Su presencia ilustraba la paradoja de estos tiempos. Mientras, Roberto Aguilar, acompañado de sus abogados, en un pequeño cuarto, a puerta cerrada, respondía a tres de las preguntas del interrogatorio (otras fueron descalificadas por la jueza y por la defensa), confesó que… ¡es autor de un blog y de un artículo! Casi, casi, como confesar un crimen, si crimen es pensar, reflexionar, decir, escribir, incomodar, criticar, contrariar, denunciar, cuestionar, tener un agudo sentido del humor y una pluma magistral.

En lo judicial están retratados los mecanismos de poder, con todos sus matices: el silencio, las medias verdades, las trampas de la ley, las intenciones intimidatorias, la fuerza. El Poder Judicial, el que administra justicia, el que tiene la vara con la que mide la ley.

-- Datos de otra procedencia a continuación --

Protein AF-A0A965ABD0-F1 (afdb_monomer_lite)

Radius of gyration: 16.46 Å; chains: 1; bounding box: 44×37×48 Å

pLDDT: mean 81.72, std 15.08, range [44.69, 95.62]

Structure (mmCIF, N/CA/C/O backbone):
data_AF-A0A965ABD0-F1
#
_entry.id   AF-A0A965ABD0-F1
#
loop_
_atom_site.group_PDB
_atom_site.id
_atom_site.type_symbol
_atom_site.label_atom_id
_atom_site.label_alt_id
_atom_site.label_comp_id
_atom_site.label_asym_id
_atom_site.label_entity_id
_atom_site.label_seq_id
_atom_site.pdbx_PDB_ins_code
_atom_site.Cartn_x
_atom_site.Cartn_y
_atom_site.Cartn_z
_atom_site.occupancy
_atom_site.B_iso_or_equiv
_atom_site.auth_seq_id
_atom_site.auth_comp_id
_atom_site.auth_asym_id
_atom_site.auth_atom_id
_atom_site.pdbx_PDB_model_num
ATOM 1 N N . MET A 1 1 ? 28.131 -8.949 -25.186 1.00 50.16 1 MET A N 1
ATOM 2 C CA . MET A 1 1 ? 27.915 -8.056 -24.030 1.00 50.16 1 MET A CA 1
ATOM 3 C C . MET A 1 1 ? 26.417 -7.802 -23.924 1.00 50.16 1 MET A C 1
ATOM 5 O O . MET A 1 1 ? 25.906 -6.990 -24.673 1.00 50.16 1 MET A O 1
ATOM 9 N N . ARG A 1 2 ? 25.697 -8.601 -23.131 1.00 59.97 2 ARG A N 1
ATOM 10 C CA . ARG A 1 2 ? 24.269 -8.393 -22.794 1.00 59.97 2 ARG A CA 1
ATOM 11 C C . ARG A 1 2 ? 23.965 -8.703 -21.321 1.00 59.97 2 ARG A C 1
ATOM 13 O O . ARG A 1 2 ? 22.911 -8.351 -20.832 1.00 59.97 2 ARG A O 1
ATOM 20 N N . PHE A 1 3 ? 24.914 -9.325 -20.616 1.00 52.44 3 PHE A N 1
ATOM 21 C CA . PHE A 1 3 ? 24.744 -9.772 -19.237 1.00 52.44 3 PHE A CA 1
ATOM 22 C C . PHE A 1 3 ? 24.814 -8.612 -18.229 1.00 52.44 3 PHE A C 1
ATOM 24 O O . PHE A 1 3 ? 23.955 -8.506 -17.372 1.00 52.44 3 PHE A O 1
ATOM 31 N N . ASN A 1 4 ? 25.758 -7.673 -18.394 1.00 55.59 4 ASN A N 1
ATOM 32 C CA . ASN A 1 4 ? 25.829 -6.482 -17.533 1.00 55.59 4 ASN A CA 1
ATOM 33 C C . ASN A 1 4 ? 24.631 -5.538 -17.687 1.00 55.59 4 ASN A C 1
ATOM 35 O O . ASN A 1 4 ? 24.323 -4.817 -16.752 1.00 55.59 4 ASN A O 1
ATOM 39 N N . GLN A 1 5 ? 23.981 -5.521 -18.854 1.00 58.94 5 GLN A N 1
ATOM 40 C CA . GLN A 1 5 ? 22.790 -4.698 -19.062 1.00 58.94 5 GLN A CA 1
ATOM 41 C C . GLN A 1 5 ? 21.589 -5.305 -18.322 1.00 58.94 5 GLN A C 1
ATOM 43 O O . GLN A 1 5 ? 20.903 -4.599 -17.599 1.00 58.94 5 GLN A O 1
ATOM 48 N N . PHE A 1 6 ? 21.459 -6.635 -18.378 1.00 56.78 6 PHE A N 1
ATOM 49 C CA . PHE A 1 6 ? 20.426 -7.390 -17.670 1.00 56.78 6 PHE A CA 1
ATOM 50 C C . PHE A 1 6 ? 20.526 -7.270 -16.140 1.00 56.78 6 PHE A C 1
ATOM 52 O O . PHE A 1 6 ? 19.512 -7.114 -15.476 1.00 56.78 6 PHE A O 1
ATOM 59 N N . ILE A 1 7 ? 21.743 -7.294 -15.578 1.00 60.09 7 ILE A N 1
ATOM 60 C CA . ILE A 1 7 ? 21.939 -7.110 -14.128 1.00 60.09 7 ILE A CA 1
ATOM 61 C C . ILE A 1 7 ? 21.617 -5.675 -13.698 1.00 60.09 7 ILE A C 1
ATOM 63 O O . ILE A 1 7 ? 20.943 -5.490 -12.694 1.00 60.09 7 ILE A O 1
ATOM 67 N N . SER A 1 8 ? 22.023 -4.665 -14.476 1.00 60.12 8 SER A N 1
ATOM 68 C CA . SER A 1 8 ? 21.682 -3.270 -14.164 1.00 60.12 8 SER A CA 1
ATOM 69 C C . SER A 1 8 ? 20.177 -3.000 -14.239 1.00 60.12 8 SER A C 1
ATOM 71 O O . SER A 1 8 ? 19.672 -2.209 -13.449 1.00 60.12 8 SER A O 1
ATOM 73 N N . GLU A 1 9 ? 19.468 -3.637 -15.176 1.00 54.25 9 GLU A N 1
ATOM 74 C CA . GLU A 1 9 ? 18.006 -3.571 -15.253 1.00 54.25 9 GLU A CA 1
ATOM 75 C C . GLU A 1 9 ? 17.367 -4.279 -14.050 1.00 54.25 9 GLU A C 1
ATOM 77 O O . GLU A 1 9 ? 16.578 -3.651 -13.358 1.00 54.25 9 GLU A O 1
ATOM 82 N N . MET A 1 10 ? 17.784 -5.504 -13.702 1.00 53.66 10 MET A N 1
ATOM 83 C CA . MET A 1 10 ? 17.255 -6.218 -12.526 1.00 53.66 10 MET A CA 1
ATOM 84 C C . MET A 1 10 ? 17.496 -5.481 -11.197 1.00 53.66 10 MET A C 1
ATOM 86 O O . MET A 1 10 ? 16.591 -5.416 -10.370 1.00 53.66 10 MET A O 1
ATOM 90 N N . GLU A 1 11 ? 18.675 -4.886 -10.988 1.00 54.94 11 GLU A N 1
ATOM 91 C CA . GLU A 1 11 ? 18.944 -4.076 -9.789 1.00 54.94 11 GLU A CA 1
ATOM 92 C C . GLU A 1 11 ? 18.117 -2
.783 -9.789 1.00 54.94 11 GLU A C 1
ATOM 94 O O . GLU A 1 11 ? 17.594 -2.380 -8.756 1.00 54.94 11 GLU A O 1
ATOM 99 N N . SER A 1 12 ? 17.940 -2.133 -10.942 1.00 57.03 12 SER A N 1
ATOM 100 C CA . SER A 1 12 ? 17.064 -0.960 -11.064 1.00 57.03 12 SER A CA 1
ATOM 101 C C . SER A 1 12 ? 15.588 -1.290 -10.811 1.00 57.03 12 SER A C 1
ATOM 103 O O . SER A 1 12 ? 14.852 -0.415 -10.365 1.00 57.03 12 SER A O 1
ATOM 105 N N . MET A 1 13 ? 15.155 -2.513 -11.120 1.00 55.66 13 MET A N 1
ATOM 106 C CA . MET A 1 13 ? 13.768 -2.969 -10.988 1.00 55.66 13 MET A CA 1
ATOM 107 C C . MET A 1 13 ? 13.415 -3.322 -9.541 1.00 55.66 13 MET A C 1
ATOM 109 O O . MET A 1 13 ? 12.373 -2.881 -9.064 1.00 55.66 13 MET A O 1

La justicia es otra cosa. Es de justicia reconocer, por ejemplo, la pluma del escritor. Es de justicia la solidaridad de sus lectores y de sus amigos. Es de justicia el aplauso sincero, el apoyo al más débil, las risas, el humor, el compañerismo, el afecto, el respeto. De esas cosas poco sabe el aparato judicial.

El aparato judicial podrá incluso condenar al periodista. Llevarlo al calabozo o a tener como sentencia una de esas multas escandalosas acusándolo quién sabe con qué argumento legal. Pero no podrá apresar las ideas.

Y será la justicia, la que reconozca al hoy confeso autor de un blog, como una de esas plumas valientes que han resultado incómodas para el poder, como otras grandes plumas que han hecho parte de la historia del Ecuador y que han resultado igualmente incómodas para el poder (recuérdese a Eugenio Espejo, a Juan Montalvo, a Raúl Andrade, a Alejandro Carrión…).

Podrá el aparato judicial bautizar con nombre de delito a las preguntas del periodista, a sus ideas. Pero una cosa es lo judicial. Y otra, la señora de la balanza de la que irá de la mano, algún día, el confeso.